The value of AI/ML is clear to everyone in the industry. “AI will be transformative in the test and measurement space,” said Charles Schroeder, an NI fellow. “It accelerates bringing quality products to markets safely and efficiently.”

There are limits, however. While these tools can efficiently pinpoint potential failures before they manifest, they cannot recognize and address anomalies they haven’t encountered. Traditional AI/ML models can excel only with what can be anticipated in advance, particularly if they can be aligned closely with scenarios included in the training dataset. But with unexpected faults and outliers, it’s not clear how these systems will behave.

“Unexpected failures can be a big challenge for these algorithms,” says Prasad Bachiraju, director for sales and customer solutions at Onto Innovation. “Defect detection and classification works well based on the image library you train it on, but when there are changes in the production process or the tool recipe, or some other factor on the wafer substrate, the trained image library may no longer be sufficient for detecting a defect and classifying it.”

This shortfall highlights a growing challenge within AI/ML research, namely how to imbue machines with the ability to flag such unexpected issues, regardless of whether it has encountered similar problems in the past. This requires a model that can recall and compare, as well as to predict and reason.

“With AI models, especially, you need to train them on a lot of data,” says Dieter Rathei, CEO of DR Yield. “Once you have all the data, you can experiment with different models. But unless you have the data, you can’t start playing around with new ideas about what you could model in the future or what you could catch.”

Hunting the unknown
Tackling the unknown in semiconductor test and metrology is as crucial as perfecting the known. It is not enough to build complex models. The solution must be adaptable to specific customer needs, while still identifying novel issues that appear in the analyses. That requires having the right support system in place to smoothly handle data from start to finish.

“The key is not just developing sophisticated algorithms,” says Frank Chen, director of applications and product management at Bruker Nano Surfaces & Metrology. “It also requires establishing a workflow that accommodates the varying needs of customers, and the unknowns that may arise during the scanning process.”

This can change from one design to the next. “One of the main challenges is ensuring the data is ready and accessible,” says Greg Prewitt, director of Exensio Solutions at PDF Solutions. “It involves collecting vast amounts of data, and training a capable ML model without overfitting it to a specific scenario.”

This setup allows predictive models to quickly adjust to changes, which is vital for keeping a manufacturing system running smoothly, especially considering all the complexities involved. But manufacturers are wary about integrating new AI/ML models that potentially can flag false positives or generate escapes.

“Customers are taking cautious steps with AI/ML, thoroughly testing models within known parameters before fully integrating them into their systems,” says Eli Roth, product manager for smart manufacturing at Teradyne. “There’s an understanding that false failures are presently more acceptable than missing defects.”

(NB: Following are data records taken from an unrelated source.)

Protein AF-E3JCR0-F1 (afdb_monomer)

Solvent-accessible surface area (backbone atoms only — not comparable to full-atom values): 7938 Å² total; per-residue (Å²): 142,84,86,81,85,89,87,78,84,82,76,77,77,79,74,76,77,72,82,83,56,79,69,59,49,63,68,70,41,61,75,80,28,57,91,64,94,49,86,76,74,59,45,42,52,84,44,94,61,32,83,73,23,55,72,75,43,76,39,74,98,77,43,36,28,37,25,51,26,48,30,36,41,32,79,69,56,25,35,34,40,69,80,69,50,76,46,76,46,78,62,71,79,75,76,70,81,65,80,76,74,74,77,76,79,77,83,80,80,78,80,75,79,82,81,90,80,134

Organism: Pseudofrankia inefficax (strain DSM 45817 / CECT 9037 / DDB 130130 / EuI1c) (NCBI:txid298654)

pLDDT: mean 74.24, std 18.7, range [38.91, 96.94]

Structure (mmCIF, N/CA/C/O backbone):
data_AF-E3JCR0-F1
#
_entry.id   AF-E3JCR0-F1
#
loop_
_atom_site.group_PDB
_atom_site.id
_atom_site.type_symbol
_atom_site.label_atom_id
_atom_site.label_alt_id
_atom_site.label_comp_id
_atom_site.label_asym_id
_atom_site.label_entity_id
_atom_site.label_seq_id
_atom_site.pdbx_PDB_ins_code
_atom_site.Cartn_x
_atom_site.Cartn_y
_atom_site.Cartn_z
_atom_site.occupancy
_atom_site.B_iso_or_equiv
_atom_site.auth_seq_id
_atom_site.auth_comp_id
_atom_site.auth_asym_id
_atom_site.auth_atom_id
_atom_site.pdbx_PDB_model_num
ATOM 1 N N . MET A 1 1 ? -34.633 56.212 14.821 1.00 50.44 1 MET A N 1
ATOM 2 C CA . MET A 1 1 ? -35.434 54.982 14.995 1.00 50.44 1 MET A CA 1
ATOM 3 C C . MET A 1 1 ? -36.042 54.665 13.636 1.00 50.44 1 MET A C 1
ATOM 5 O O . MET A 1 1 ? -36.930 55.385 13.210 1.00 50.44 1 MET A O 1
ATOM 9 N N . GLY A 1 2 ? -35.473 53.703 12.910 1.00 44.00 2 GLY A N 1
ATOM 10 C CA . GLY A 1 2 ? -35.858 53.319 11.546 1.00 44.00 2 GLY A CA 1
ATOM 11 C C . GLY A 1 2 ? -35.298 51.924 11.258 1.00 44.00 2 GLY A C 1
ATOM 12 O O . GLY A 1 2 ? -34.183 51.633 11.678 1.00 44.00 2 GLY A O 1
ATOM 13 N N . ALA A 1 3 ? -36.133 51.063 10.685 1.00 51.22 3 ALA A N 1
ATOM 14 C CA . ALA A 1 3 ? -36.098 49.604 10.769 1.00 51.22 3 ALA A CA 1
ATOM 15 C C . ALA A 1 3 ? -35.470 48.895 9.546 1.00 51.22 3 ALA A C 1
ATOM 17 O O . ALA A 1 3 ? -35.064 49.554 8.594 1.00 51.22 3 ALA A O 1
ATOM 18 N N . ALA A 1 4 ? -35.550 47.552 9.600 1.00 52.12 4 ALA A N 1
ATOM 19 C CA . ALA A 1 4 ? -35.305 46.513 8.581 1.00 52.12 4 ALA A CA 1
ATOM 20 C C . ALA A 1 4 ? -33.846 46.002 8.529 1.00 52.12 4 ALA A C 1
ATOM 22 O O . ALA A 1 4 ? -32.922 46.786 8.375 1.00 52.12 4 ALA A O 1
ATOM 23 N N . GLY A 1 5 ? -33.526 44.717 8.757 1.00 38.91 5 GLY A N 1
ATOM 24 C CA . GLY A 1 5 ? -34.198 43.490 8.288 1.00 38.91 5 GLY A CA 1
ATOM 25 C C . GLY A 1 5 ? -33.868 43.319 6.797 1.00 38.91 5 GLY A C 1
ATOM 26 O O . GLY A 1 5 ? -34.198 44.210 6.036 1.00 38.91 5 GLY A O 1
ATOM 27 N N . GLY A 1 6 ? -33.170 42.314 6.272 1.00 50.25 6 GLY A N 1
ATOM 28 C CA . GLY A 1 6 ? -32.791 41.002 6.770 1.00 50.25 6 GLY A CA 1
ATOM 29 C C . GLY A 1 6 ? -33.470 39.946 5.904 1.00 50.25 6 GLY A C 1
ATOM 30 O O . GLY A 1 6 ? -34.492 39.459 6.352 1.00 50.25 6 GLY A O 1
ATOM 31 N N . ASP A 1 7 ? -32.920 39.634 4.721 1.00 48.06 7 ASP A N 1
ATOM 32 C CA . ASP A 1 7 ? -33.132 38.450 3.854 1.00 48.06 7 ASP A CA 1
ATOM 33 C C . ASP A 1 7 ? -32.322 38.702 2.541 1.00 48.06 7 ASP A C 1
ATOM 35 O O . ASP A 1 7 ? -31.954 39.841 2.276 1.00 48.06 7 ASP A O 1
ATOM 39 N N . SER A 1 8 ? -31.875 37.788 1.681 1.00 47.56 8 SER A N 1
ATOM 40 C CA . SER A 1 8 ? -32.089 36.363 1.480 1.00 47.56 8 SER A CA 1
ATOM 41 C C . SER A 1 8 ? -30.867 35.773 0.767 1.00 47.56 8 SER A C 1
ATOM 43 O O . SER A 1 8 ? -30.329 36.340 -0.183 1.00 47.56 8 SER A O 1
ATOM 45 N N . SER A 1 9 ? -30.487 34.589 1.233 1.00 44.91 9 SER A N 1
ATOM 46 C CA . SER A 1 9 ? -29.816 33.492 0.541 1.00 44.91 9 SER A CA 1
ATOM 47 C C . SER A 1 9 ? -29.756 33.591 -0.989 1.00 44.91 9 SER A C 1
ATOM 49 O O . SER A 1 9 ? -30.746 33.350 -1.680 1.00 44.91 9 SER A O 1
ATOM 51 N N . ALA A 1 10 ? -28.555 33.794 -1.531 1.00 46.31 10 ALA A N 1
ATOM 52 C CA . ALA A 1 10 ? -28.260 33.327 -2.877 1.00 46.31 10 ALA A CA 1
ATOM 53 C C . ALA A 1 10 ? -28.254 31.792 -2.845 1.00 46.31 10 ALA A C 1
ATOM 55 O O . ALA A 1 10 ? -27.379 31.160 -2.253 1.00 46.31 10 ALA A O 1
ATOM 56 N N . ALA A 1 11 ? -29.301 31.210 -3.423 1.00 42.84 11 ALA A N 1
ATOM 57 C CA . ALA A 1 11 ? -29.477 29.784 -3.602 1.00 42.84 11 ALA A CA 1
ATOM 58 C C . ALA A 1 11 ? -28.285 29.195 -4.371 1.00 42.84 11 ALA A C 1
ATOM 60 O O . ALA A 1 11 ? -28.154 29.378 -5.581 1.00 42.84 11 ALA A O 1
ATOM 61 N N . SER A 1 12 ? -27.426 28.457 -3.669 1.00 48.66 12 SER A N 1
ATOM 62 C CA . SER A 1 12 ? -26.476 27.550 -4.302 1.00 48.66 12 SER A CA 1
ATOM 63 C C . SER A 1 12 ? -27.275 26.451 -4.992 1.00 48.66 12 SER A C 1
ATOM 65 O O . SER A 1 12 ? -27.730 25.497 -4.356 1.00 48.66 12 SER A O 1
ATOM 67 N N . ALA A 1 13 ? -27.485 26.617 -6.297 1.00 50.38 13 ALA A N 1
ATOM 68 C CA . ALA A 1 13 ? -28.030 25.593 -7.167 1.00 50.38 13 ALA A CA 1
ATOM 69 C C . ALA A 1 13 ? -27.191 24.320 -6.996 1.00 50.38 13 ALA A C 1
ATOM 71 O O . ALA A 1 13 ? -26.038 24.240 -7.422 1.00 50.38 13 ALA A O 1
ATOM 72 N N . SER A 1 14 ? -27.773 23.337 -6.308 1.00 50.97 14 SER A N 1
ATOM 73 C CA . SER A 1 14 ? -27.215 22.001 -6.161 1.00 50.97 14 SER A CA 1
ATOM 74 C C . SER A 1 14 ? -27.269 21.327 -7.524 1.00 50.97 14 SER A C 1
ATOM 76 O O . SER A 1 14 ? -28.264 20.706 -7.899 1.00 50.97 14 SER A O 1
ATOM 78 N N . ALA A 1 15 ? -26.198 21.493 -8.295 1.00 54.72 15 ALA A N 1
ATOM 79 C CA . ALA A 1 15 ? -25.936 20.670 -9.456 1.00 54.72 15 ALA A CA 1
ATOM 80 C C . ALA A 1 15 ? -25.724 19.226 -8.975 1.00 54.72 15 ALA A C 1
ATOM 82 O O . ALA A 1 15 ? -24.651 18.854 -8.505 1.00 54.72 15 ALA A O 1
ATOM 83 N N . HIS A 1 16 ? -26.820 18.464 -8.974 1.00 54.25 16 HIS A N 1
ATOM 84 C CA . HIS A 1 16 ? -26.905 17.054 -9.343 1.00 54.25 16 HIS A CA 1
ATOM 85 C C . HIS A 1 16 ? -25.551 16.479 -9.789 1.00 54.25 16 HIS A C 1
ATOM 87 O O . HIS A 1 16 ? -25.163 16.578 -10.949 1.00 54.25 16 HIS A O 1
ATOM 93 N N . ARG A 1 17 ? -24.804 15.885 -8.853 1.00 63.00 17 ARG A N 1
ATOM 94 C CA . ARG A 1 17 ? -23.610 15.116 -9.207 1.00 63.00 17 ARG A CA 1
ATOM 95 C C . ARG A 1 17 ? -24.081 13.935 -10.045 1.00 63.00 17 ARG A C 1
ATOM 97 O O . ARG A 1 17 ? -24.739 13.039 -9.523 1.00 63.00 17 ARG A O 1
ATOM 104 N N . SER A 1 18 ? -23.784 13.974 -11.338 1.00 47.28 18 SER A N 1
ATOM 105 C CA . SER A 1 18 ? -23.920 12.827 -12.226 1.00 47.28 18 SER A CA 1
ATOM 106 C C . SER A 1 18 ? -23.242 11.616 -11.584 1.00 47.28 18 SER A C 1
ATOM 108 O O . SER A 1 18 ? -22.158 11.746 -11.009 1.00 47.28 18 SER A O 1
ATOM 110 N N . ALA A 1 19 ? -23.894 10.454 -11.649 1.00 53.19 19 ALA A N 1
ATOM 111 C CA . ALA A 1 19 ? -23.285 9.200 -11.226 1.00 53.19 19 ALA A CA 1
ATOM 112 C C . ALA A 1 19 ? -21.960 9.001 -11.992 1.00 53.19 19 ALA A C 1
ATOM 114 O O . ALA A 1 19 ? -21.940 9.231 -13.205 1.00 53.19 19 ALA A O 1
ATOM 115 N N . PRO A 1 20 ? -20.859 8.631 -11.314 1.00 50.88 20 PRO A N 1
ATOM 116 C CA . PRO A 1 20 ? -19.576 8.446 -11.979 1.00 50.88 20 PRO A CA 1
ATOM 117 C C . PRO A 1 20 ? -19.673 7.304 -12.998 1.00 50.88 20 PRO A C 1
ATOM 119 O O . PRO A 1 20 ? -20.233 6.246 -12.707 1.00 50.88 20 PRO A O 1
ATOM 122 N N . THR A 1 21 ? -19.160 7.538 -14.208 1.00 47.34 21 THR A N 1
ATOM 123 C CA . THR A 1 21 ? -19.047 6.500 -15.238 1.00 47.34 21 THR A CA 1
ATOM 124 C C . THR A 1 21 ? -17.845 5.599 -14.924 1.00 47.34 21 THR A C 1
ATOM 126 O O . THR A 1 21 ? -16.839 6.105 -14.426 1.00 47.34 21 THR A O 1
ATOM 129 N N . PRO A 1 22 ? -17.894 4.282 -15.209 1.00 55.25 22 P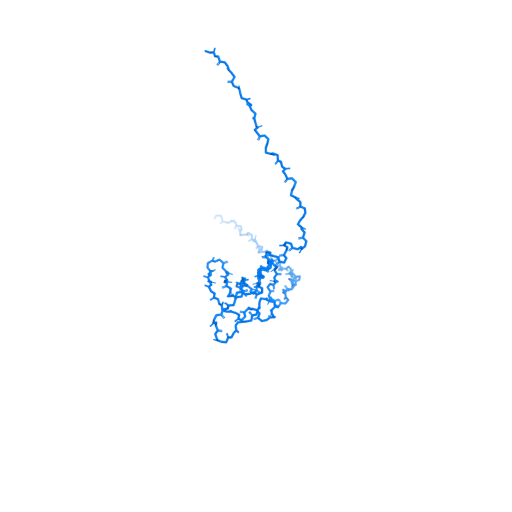RO A N 1
ATOM 130 C CA . PRO A 1 22 ? -16.790 3.361 -14.907 1.00 55.25 22 PRO A CA 1
ATOM 131 C C . PRO A 1 22 ? -15.480 3.688 -15.653 1.00 55.25 22 PRO A C 1
ATOM 133 O O . PRO A 1 22 ? -14.435 3.158 -15.304 1.00 55.25 22 PRO A O 1
ATOM 136 N N . SER A 1 23 ? -15.511 4.574 -16.655 1.00 52.34 23 SER A N 1
ATOM 137 C CA . SER A 1 23 ? -14.335 4.985 -17.435 1.00 52.34 23 SER A CA 1
ATOM 138 C C . SER A 1 23 ? -13.505 6.099 -16.777 1.00 52.34 23 SER A C 1
ATOM 140 O O . SER A 1 23 ? -12.313 6.204 -17.052 1.00 52.34 23 SER A O 1
ATOM 142 N N . ASP A 1 24 ? -14.099 6.908 -15.890 1.00 52.44 24 ASP A N 1
ATOM 143 C CA . ASP A 1 24 ? -13.364 7.896 -15.075 1.00 52.44 24 ASP A CA 1
ATOM 144 C C . ASP A 1 24 ? -12.643 7.250 -13.885 1.00 52.44 24 ASP A C 1
ATOM 146 O O . ASP A 1 24 ? -11.710 7.838 -13.328 1.00 52.44 24 ASP A O 1
ATOM 150 N N . ASP A 1 25 ? -13.070 6.041 -13.507 1.00 50.38 25 ASP A N 1
ATOM 151 C CA . ASP A 1 25 ? -12.390 5.202 -12.529 1.00 50.38 25 ASP A CA 1
ATOM 152 C C . ASP A 1 25 ? -10.990 4.898 -13.088 1.00 50.38 25 ASP A C 1
ATOM 154 O O . ASP A 1 25 ? -10.027 5.508 -12.633 1.00 50.38 25 ASP A O 1
ATOM 158 N N . GLU A 1 26 ? -10.853 4.167 -14.197 1.00 50.22 26 GLU A N 1
ATOM 159 C CA . GLU A 1 26 ? -9.537 3.840 -14.786 1.00 50.22 26 GLU A CA 1
ATOM 160 C C . GLU A 1 26 ? -8.602 5.048 -15.016 1.00 50.22 26 GLU A C 1
ATOM 162 O O . GLU A 1 26 ? -7.387 4.922 -14.871 1.00 50.22 26 GLU A O 1
ATOM 167 N N . ALA A 1 27 ? -9.137 6.242 -15.298 1.00 44.66 27 ALA A N 1
ATOM 168 C CA . ALA A 1 27 ? -8.337 7.454 -15.504 1.00 44.66 27 ALA A CA 1
ATOM 169 C C . ALA A 1 27 ? -7.826 8.114 -14.203 1.00 44.66 27 ALA A C 1
ATOM 171 O O . ALA A 1 27 ? -6.754 8.726 -14.203 1.00 44.66 27 ALA A O 1
ATOM 172 N N . ARG A 1 28 ? -8.559 8.006 -13.083 1.00 51.03 28 ARG A N 1
ATOM 173 C CA . ARG A 1 28 ? -8.068 8.413 -11.747 1.00 51.03 28 ARG A CA 1
ATOM 174 C C . ARG A 1 28 ? -7.184 7.350 -11.097 1.00 51.03 28 ARG A C 1
ATOM 176 O O . ARG A 1 28 ? -6.403 7.684 -10.206 1.00 51.03 28 ARG A O 1
ATOM 183 N N . HIS A 1 29 ? -7.291 6.107 -11.557 1.00 53.62 29 HIS A N 1
ATOM 184 C CA . HIS A 1 29 ? -6.502 4.951 -11.134 1.00 53.62 29 HIS A CA 1
ATOM 185 C C . HIS A 1 29 ? -5.133 4.973 -11.820 1.00 53.62 29 HIS A C 1
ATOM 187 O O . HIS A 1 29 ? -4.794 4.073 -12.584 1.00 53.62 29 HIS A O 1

AI/ML must navigate these decision-making thresholds with precision, balancing multiple factors to accurately delineate between pass and fail outcomes. That balance is essential to avoid the pitfalls of data overload, focusing on pinpointing genuine concerns without being sidetracked by inconsequential data variances. “It’s critical that the model can identify anomalies without dramatic disruptions,” adds Roth. “The models need to handle unknowns efficiently while maintaining system stability.”

This is easier said than done, however. “In the real-world application of AI/ML, setting the right thresholds, especially in the contexts like pass/fail decisions, is pivotal,” says Ira Leventhal, vice president of Applied Research and Technology for Advantest. “It requires a thoughtful balance and integration of various factors and careful consideration of the objectives you are looking to optimize.”

Historically, anomaly detection has been accomplished through dynamic part average testing (DPAT), a univariate approach that examines individual parameters in isolation. But as chips increase in complexity, generating more data — and potentially more false positives or escapes — a univariate approach is no longer sufficient.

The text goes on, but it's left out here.